>>>>
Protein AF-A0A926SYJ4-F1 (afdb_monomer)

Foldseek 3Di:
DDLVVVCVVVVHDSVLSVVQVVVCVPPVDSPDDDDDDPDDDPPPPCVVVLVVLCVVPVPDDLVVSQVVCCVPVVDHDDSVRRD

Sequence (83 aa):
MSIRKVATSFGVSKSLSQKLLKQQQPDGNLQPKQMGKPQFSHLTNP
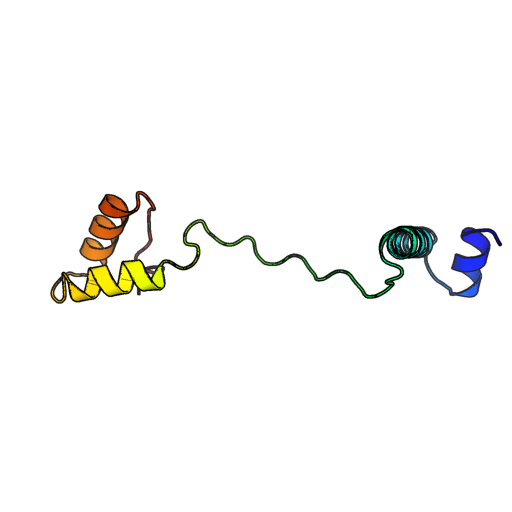EPEVKALVTEHPDATRVELCELFTQNTGNWVTRTAMC

pLDDT: mean 85.77, std 8.3, range [63.62, 96.25]

Structure (mmCIF, N/CA/C/O backbone):
data_AF-A0A926SYJ4-F1
#
_entry.id   AF-A0A926SYJ4-F1
#
loop_
_atom_site.group_PDB
_atom_site.id
_atom_site.type_symbol
_atom_site.label_atom_id
_atom_site.label_alt_id
_atom_site.label_comp_id
_atom_site.label_asym_id
_atom_site.label_entity_id
_atom_site.label_seq_id
_atom_site.pdbx_PDB_ins_code
_atom_site.Cartn_x
_atom_site.Cartn_y
_atom_site.Cartn_z
_atom_site.occupancy
_atom_site.B_iso_or_equiv
_atom_site.auth_seq_id
_atom_site.auth_comp_id
_atom_site.auth_asym_id
_atom_site.auth_atom_id
_atom_site.pdbx_PDB_model_num
ATOM 1 N N . MET A 1 1 ? 23.537 -0.867 -36.745 1.00 70.81 1 MET A N 1
ATOM 2 C CA . MET A 1 1 ? 22.620 -2.017 -36.951 1.00 70.81 1 MET A CA 1
ATOM 3 C C . MET A 1 1 ? 21.173 -1.551 -36.843 1.00 70.81 1 MET A C 1
ATOM 5 O O . MET A 1 1 ? 20.910 -0.659 -36.051 1.00 70.81 1 MET A O 1
ATOM 9 N N . SER A 1 2 ? 20.237 -2.117 -37.614 1.00 91.12 2 SER A N 1
ATOM 10 C CA . SER A 1 2 ? 18.810 -1.784 -37.468 1.00 91.12 2 SER A CA 1
ATOM 11 C C . SER A 1 2 ? 18.166 -2.599 -36.342 1.00 91.12 2 SER A C 1
ATOM 13 O O . SER A 1 2 ? 18.546 -3.746 -36.110 1.00 91.12 2 SER A O 1
ATOM 15 N N . ILE A 1 3 ? 17.146 -2.044 -35.680 1.00 91.06 3 ILE A N 1
ATOM 16 C CA . ILE A 1 3 ? 16.449 -2.710 -34.561 1.00 91.06 3 ILE A CA 1
ATOM 17 C C . ILE A 1 3 ? 15.852 -4.063 -34.986 1.00 91.06 3 ILE A C 1
ATOM 19 O O . ILE A 1 3 ? 15.840 -5.007 -34.207 1.00 91.06 3 ILE A O 1
ATOM 23 N N . ARG A 1 4 ? 15.402 -4.189 -36.244 1.00 91.88 4 ARG A N 1
ATOM 24 C CA . ARG A 1 4 ? 14.895 -5.460 -36.790 1.00 91.88 4 ARG A CA 1
ATOM 25 C C . ARG A 1 4 ? 15.986 -6.531 -36.894 1.00 91.88 4 ARG A C 1
ATOM 27 O O . ARG A 1 4 ? 15.715 -7.687 -36.585 1.00 91.88 4 ARG A O 1
ATOM 34 N N . LYS A 1 5 ? 17.205 -6.153 -37.301 1.00 95.00 5 LYS A N 1
ATOM 35 C CA . LYS A 1 5 ? 18.345 -7.083 -37.365 1.00 95.00 5 LYS A CA 1
ATOM 36 C C . LYS A 1 5 ? 18.706 -7.583 -35.967 1.00 95.00 5 LYS A C 1
ATOM 38 O O . LYS A 1 5 ? 18.804 -8.784 -35.778 1.00 95.00 5 LYS A O 1
ATOM 43 N N . VAL A 1 6 ? 18.778 -6.677 -34.990 1.00 94.06 6 VAL A N 1
ATOM 44 C CA . VAL A 1 6 ? 19.024 -7.020 -33.578 1.00 94.06 6 VAL A CA 1
ATOM 45 C C . VAL A 1 6 ? 17.949 -7.972 -33.047 1.00 94.06 6 VAL A C 1
ATOM 47 O O . VAL A 1 6 ? 18.276 -9.025 -32.517 1.00 94.06 6 VAL A O 1
ATOM 50 N N . ALA A 1 7 ? 16.669 -7.655 -33.254 1.00 95.56 7 ALA A N 1
ATOM 51 C CA . ALA A 1 7 ? 15.563 -8.506 -32.817 1.00 95.56 7 ALA A CA 1
ATOM 52 C C . ALA A 1 7 ? 15.660 -9.933 -33.391 1.00 95.56 7 ALA A C 1
ATOM 54 O O . ALA A 1 7 ? 15.488 -10.903 -32.661 1.00 95.56 7 ALA A O 1
ATOM 55 N N . THR A 1 8 ? 16.023 -10.054 -34.672 1.00 95.56 8 THR A N 1
ATOM 56 C CA . THR A 1 8 ? 16.206 -11.350 -35.348 1.00 95.56 8 THR A CA 1
ATOM 57 C C . THR A 1 8 ? 17.402 -12.121 -34.785 1.00 95.56 8 THR A C 1
ATOM 59 O O . THR A 1 8 ? 17.273 -13.304 -34.496 1.00 95.56 8 THR A O 1
ATOM 62 N N . SER A 1 9 ? 18.545 -11.458 -34.572 1.00 95.88 9 SER A N 1
ATOM 63 C CA . SER A 1 9 ? 19.754 -12.083 -34.014 1.00 95.88 9 SER A CA 1
ATOM 64 C C . SER A 1 9 ? 19.547 -12.649 -32.609 1.00 95.88 9 SER A C 1
ATOM 66 O O . SER A 1 9 ? 20.146 -13.663 -32.274 1.00 95.88 9 SER A O 1
ATOM 68 N N . PHE A 1 10 ? 18.698 -12.010 -31.802 1.00 93.38 10 PHE A N 1
ATOM 69 C CA . PHE A 1 10 ? 18.385 -12.451 -30.440 1.00 93.38 10 PHE A CA 1
ATOM 70 C C . PHE A 1 10 ? 17.088 -13.271 -30.339 1.00 93.38 10 PHE A C 1
ATOM 72 O O . PHE A 1 10 ? 16.710 -13.660 -29.239 1.00 93.38 10 PHE A O 1
ATOM 79 N N . GLY A 1 11 ? 16.385 -13.520 -31.452 1.00 95.69 11 GLY A N 1
ATOM 80 C CA . GLY A 1 11 ? 15.120 -14.266 -31.453 1.00 95.69 11 GLY A CA 1
ATOM 81 C C . GLY A 1 11 ? 13.989 -13.593 -30.664 1.00 95.69 11 GLY A C 1
ATOM 82 O O . GLY A 1 11 ? 13.085 -14.268 -30.180 1.00 95.69 11 GLY A O 1
ATOM 83 N N . VAL A 1 12 ? 14.029 -12.267 -30.508 1.00 96.12 12 VAL A N 1
ATOM 84 C CA . VAL A 1 12 ? 13.046 -11.495 -29.734 1.00 96.12 12 VAL A CA 1
ATOM 85 C C . VAL A 1 12 ? 12.141 -10.659 -30.631 1.00 96.12 12 VAL A C 1
ATOM 87 O O . VAL A 1 12 ? 12.435 -10.382 -31.794 1.00 96.12 12 VAL A O 1
ATOM 90 N N . SER A 1 13 ? 11.025 -10.188 -30.078 1.00 96.25 13 SER A N 1
ATOM 91 C CA . SER A 1 13 ? 10.149 -9.264 -30.791 1.00 96.25 13 SER A CA 1
ATOM 92 C C . SER A 1 13 ? 10.802 -7.887 -30.961 1.00 96.25 13 SER A C 1
ATOM 94 O O . SER A 1 13 ? 11.494 -7.372 -30.078 1.00 96.25 13 SER A O 1
ATOM 96 N N . LYS A 1 14 ? 10.507 -7.226 -32.088 1.00 95.44 14 LYS A N 1
ATOM 97 C CA . LYS A 1 14 ? 10.936 -5.839 -32.345 1.00 95.44 14 LYS A CA 1
ATOM 98 C C . LYS A 1 14 ? 10.518 -4.898 -31.206 1.00 95.44 14 LYS A C 1
ATOM 100 O O . LYS A 1 14 ? 11.277 -4.002 -30.845 1.00 95.44 14 LYS A O 1
ATOM 105 N N . SER A 1 15 ? 9.313 -5.082 -30.664 1.00 95.81 15 SER A N 1
ATOM 106 C CA . SER A 1 15 ? 8.768 -4.239 -29.597 1.00 95.81 15 SER A CA 1
ATOM 107 C C . SER A 1 15 ? 9.556 -4.377 -28.295 1.00 95.81 15 SER A C 1
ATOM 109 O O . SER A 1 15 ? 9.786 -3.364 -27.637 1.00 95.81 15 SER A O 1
<<<<
__Assignment__
Exactly as written, copy the lines from the one containing "ATOM 72 O O" to the end of the entries, both ends included.

__Completed task__
ATOM 72 O O . PHE A 1 10 ? 16.710 -13.660 -29.239 1.00 93.38 10 PHE A O 1
ATOM 79 N N . GLY A 1 11 ? 16.385 -13.520 -31.452 1.00 95.69 11 GLY A N 1
ATOM 80 C CA . GLY A 1 11 ? 15.120 -14.266 -31.453 1.00 95.69 11 GLY A CA 1
ATOM 81 C C . GLY A 1 11 ? 13.989 -13.593 -30.664 1.00 95.69 11 GLY A C 1
ATOM 82 O O . GLY A 1 11 ? 13.085 -14.268 -30.180 1.00 95.69 11 GLY A O 1
ATOM 83 N N . VAL A 1 12 ? 14.029 -12.267 -30.508 1.00 96.12 12 VAL A N 1
ATOM 84 C CA . VAL A 1 12 ? 13.046 -11.495 -29.734 1.00 96.12 12 VAL A CA 1
ATOM 85 C C . VAL A 1 12 ? 12.141 -10.659 -30.631 1.00 96.12 12 VAL A C 1
ATOM 87 O O . VAL A 1 12 ? 12.435 -10.382 -31.794 1.00 96.12 12 VAL A O 1
ATOM 90 N N . SER A 1 13 ? 11.025 -10.188 -30.078 1.00 96.25 13 SER A N 1
ATOM 91 C CA . SER A 1 13 ? 10.149 -9.264 -30.791 1.00 96.25 13 SER A CA 1
ATOM 92 C C . SER A 1 13 ? 10.802 -7.887 -30.961 1.00 96.25 13 SER A C 1
ATOM 94 O O . SER A 1 13 ? 11.494 -7.372 -30.078 1.00 96.25 13 SER A O 1
ATOM 96 N N . LYS A 1 14 ? 10.507 -7.226 -32.088 1.00 95.44 14 LYS A N 1
ATOM 97 C CA . LYS A 1 14 ? 10.936 -5.839 -32.345 1.00 95.44 14 LYS A CA 1
ATOM 98 C C . LYS A 1 14 ? 10.518 -4.898 -31.206 1.00 95.44 14 LYS A C 1
ATOM 100 O O . LYS A 1 14 ? 11.277 -4.002 -30.845 1.00 95.44 14 LYS A O 1
ATOM 105 N N . SER A 1 15 ? 9.313 -5.082 -30.664 1.00 95.81 15 SER A N 1
ATOM 106 C CA . SER A 1 15 ? 8.768 -4.239 -29.597 1.00 95.81 15 SER A CA 1
ATOM 107 C C . SER A 1 15 ? 9.556 -4.377 -28.295 1.00 95.81 15 SER A C 1
ATOM 109 O O . SER A 1 15 ? 9.786 -3.364 -27.637 1.00 95.81 15 SER A O 1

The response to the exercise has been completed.